Figure 1 shows the flowchart of the proposed heuristic algorithm for multiple attributes. The heuristic is executed for each weight factor combination. The procedure is given as follows: (1) n random clusters or scenarios are generated. The scenarios can be generated in Microsoft Excel® by randomizing between maximum and minimum of each hour for each attribute in the entire demand curves. (2) Each weight factor is considered starting with the first scenario.
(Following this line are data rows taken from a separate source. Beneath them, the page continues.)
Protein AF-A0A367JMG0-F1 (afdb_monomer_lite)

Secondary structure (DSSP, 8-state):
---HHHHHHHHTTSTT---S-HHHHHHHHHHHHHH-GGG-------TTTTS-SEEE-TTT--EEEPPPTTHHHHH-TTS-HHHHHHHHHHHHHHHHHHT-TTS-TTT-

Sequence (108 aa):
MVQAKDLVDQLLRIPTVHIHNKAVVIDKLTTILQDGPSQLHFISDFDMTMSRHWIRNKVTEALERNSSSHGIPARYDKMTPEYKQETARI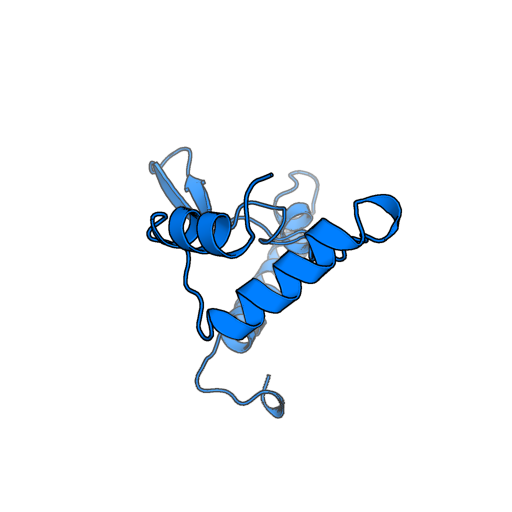YNKYYPIEINQNMTHDEK

Structure (mmCIF, N/CA/C/O backbone):
data_AF-A0A367JMG0-F1
#
_entry.id   AF-A0A367JMG0-F1
#
loop_
_atom_site.group_PDB
_atom_site.id
_atom_site.type_symbol
_atom_site.label_atom_id
_atom_site.label_alt_id
_atom_site.label_comp_id
_atom_site.label_asym_id
_atom_site.label_entity_id
_atom_site.label_seq_id
_atom_site.pdbx_PDB_ins_code
_atom_site.Cartn_x
_atom_site.Cartn_y
_atom_site.Cartn_z
_atom_site.occupancy
_atom_site.B_iso_or_equiv
_atom_site.auth_seq_id
_atom_site.auth_comp_id
_atom_site.auth_asym_id
_atom_site.auth_atom_id
_atom_site.pdbx_PDB_model_num
ATOM 1 N N . MET A 1 1 ? -10.254 8.105 27.282 1.00 56.91 1 MET A N 1
ATOM 2 C CA . MET A 1 1 ? -9.983 7.082 26.249 1.00 56.91 1 MET A CA 1
ATOM 3 C C . MET A 1 1 ? -10.803 7.436 25.024 1.00 56.91 1 MET A C 1
ATOM 5 O O . MET A 1 1 ? -11.983 7.712 25.192 1.00 56.91 1 MET A O 1
ATOM 9 N N . VAL A 1 2 ? -10.189 7.506 23.841 1.00 65.00 2 VAL A N 1
ATOM 10 C CA . VAL A 1 2 ? -10.929 7.704 22.583 1.00 65.00 2 VAL A CA 1
ATOM 11 C C . VAL A 1 2 ? -11.751 6.442 22.329 1.00 65.00 2 VAL A C 1
ATOM 13 O O . VAL A 1 2 ? -11.195 5.346 22.346 1.00 65.00 2 VAL A O 1
ATOM 16 N N . GLN A 1 3 ? -13.064 6.579 22.146 1.00 88.75 3 GLN A N 1
ATOM 17 C CA . GLN A 1 3 ? -13.916 5.447 21.787 1.00 88.75 3 GLN A CA 1
ATOM 18 C C . GLN A 1 3 ? -13.747 5.142 20.291 1.00 88.75 3 GLN A C 1
ATOM 20 O O . GLN A 1 3 ? -13.621 6.062 19.482 1.00 88.75 3 GLN A O 1
ATOM 25 N N . ALA A 1 4 ? -13.760 3.863 19.898 1.00 94.56 4 ALA A N 1
ATOM 26 C CA . ALA A 1 4 ? -13.567 3.445 18.501 1.00 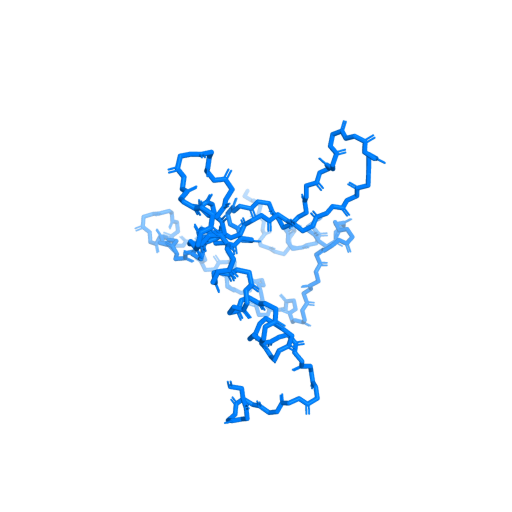94.56 4 ALA A CA 1
ATOM 27 C C . ALA A 1 4 ? -14.535 4.141 17.526 1.00 94.56 4 ALA A C 1
ATOM 29 O O . ALA A 1 4 ? -14.159 4.480 16.405 1.00 94.56 4 ALA A O 1
ATOM 30 N N . LYS A 1 5 ? -15.763 4.417 17.981 1.00 95.38 5 LYS A N 1
ATOM 31 C CA . LYS A 1 5 ? -16.754 5.194 17.234 1.00 95.38 5 LYS A CA 1
ATOM 32 C C . LYS A 1 5 ? -16.249 6.600 16.888 1.00 95.38 5 LYS A C 1
ATOM 34 O O . LYS A 1 5 ? -16.330 6.996 15.728 1.00 95.38 5 LYS A O 1
ATOM 39 N N . ASP A 1 6 ? -15.704 7.328 17.861 1.00 95.81 6 ASP A N 1
ATOM 40 C CA . ASP A 1 6 ? -15.209 8.693 17.649 1.00 95.81 6 ASP A CA 1
ATOM 41 C C . ASP A 1 6 ? -14.038 8.709 16.661 1.00 95.81 6 ASP A C 1
ATOM 43 O O . ASP A 1 6 ? -13.958 9.592 15.809 1.00 95.81 6 ASP A O 1
ATOM 47 N N . LEU A 1 7 ? -13.160 7.700 16.731 1.00 94.94 7 LEU A N 1
ATOM 48 C CA . LEU A 1 7 ? -12.060 7.535 15.781 1.00 94.94 7 LEU A CA 1
ATOM 49 C C . LEU A 1 7 ? -12.579 7.317 14.352 1.00 94.94 7 LEU A C 1
ATOM 51 O O . LEU A 1 7 ? -12.111 7.973 13.424 1.00 94.94 7 LEU A O 1
ATOM 55 N N . VAL A 1 8 ? -13.565 6.437 14.162 1.00 96.56 8 VAL A N 1
ATOM 56 C CA . VAL A 1 8 ? -14.179 6.204 12.844 1.00 96.56 8 VAL A CA 1
ATOM 57 C C . VAL A 1 8 ? -14.843 7.476 12.308 1.00 96.56 8 VAL A C 1
ATOM 59 O O . VAL A 1 8 ? -14.638 7.827 11.145 1.00 96.56 8 VAL A O 1
ATOM 62 N N . ASP A 1 9 ? -15.582 8.203 13.149 1.00 95.56 9 ASP A N 1
ATOM 63 C CA . ASP A 1 9 ? -16.234 9.461 12.768 1.00 95.56 9 ASP A CA 1
ATOM 64 C C . ASP A 1 9 ? -15.214 10.551 12.382 1.00 95.56 9 ASP A C 1
ATOM 66 O O . ASP A 1 9 ? -15.467 11.351 11.479 1.00 95.56 9 ASP A O 1
ATOM 70 N N . GLN A 1 10 ? -14.042 10.576 13.025 1.00 95.56 10 GLN A N 1
ATOM 71 C CA . GLN A 1 10 ? -12.934 11.460 12.654 1.00 95.56 10 GLN A CA 1
ATOM 72 C C . GLN A 1 10 ? -12.276 11.045 11.333 1.00 95.56 10 GLN A C 1
ATOM 74 O O . GLN A 1 10 ? -12.060 11.901 10.474 1.00 95.56 10 GLN A O 1
ATOM 79 N N . LEU A 1 11 ? -11.987 9.753 11.141 1.00 95.00 11 LEU A N 1
ATOM 80 C CA . LEU A 1 11 ? -11.340 9.231 9.930 1.00 95.00 11 LEU A CA 1
ATOM 81 C C . LEU A 1 11 ? -12.181 9.474 8.674 1.00 95.00 11 LEU A C 1
ATOM 83 O O . LEU A 1 11 ? -11.636 9.809 7.627 1.00 95.00 11 LEU A O 1
ATOM 87 N N . LEU A 1 12 ? -13.506 9.385 8.784 1.00 96.31 12 LEU A N 1
ATOM 88 C CA . LEU A 1 12 ? -14.427 9.651 7.676 1.00 96.31 12 LEU A CA 1
ATOM 89 C C . LEU A 1 12 ? -14.468 11.122 7.230 1.00 96.31 12 LEU A C 1
ATOM 91 O O . LEU A 1 12 ? -15.077 11.426 6.207 1.00 96.31 12 LEU A O 1
ATOM 95 N N . ARG A 1 13 ? -13.818 12.043 7.955 1.00 96.88 13 ARG A N 1
ATOM 96 C CA . ARG A 1 13 ? -13.611 13.426 7.489 1.00 96.88 13 ARG A CA 1
ATOM 97 C C . ARG A 1 13 ? -12.508 13.525 6.433 1.00 96.88 13 ARG A C 1
ATOM 99 O O . ARG A 1 13 ? -12.410 14.548 5.763 1.00 96.88 13 ARG A O 1
ATOM 106 N N . ILE A 1 14 ? -11.674 12.492 6.293 1.00 97.94 14 ILE A N 1
ATOM 107 C CA . ILE A 1 14 ? -10.628 12.418 5.273 1.00 97.94 14 ILE A CA 1
ATOM 108 C C . ILE A 1 14 ? -11.285 11.970 3.956 1.00 97.94 14 ILE A C 1
ATOM 110 O O . ILE A 1 14 ? -11.796 10.852 3.901 1.00 97.94 14 ILE A O 1
ATOM 114 N N . PRO A 1 15 ? -11.255 12.781 2.877 1.00 97.69 15 PRO A N 1
ATOM 115 C CA . PRO A 1 15 ? -12.016 12.500 1.653 1.00 97.69 15 PRO A CA 1
ATOM 116 C C . PRO A 1 15 ? -11.687 11.173 0.959 1.00 97.69 15 PRO A C 1
ATOM 118 O O . PRO A 1 15 ? -12.510 10.652 0.217 1.00 97.69 15 PRO A O 1
ATOM 121 N N . THR A 1 16 ? -10.485 10.637 1.180 1.00 96.81 16 THR A N 1
ATOM 122 C CA . THR A 1 16 ? -10.005 9.385 0.577 1.00 96.81 16 THR A CA 1
ATOM 123 C C . THR A 1 16 ? -10.303 8.145 1.421 1.00 96.81 16 THR A C 1
ATOM 125 O O . THR A 1 16 ? -9.923 7.041 1.036 1.00 96.81 16 THR A O 1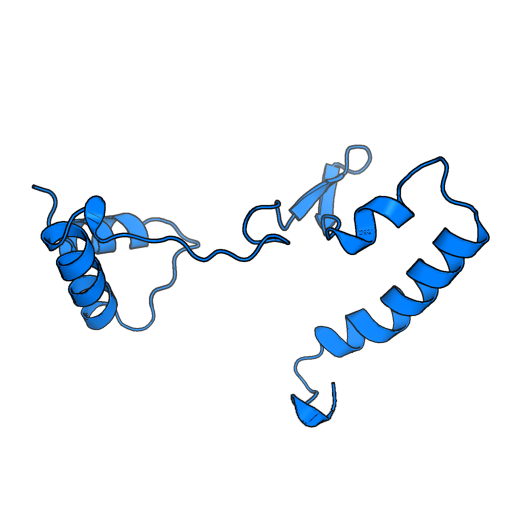
ATOM 128 N N . VAL A 1 17 ? -10.929 8.300 2.592 1.00 97.50 17 VAL A N 1
ATOM 129 C CA . VAL A 1 17 ? -11.301 7.180 3.460 1.00 97.50 17 VAL A CA 1
ATOM 130 C C . VAL A 1 17 ? -12.734 6.768 3.154 1.00 97.50 17 VAL A C 1
ATOM 132 O O . VAL A 1 17 ? -13.682 7.517 3.379 1.00 97.50 17 VAL A O 1
ATOM 135 N N . HIS A 1 18 ? -12.897 5.529 2.700 1.00 97.44 18 HIS A N 1
ATOM 136 C CA . HIS A 1 18 ? -14.199 4.933 2.427 1.00 97.44 18 HIS A CA 1
ATOM 137 C C . HIS A 1 18 ? -14.372 3.675 3.280 1.00 97.44 18 HIS A C 1
ATOM 139 O O . HIS A 1 18 ? -13.548 2.765 3.232 1.00 97.44 18 HIS A O 1
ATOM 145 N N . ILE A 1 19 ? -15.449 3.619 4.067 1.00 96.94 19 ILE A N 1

At the first try, the clusters are fixed in the MILP model, and the resulting integer program is solved for day assignment providing an upper bound on the solution. (3) The day assignment is fixed and the linear programming model is solved to reach a lower bound on the solution. The solution is considered as the current best if the variance between the upper and lower bounds is within the acceptable pre-specified period. In this situation, the next scenario is considered. Otherwise, for a given scenario, the process is reaped between fixing clusters and day assignment until the upper and lower bounds difference fall within the acceptable tolerance. (4) Once all scenarios are considered for a given weight factor, the process goes to the next weight factor and the steps repeated until all weight factors have been considered. The proposed model can be applied for both normal and sequence clustering. The common formulation can be employed in the both types of clustering for problems with multiple attributes. The mathematical models were built in the General Algebraic Modeling System (GAMS).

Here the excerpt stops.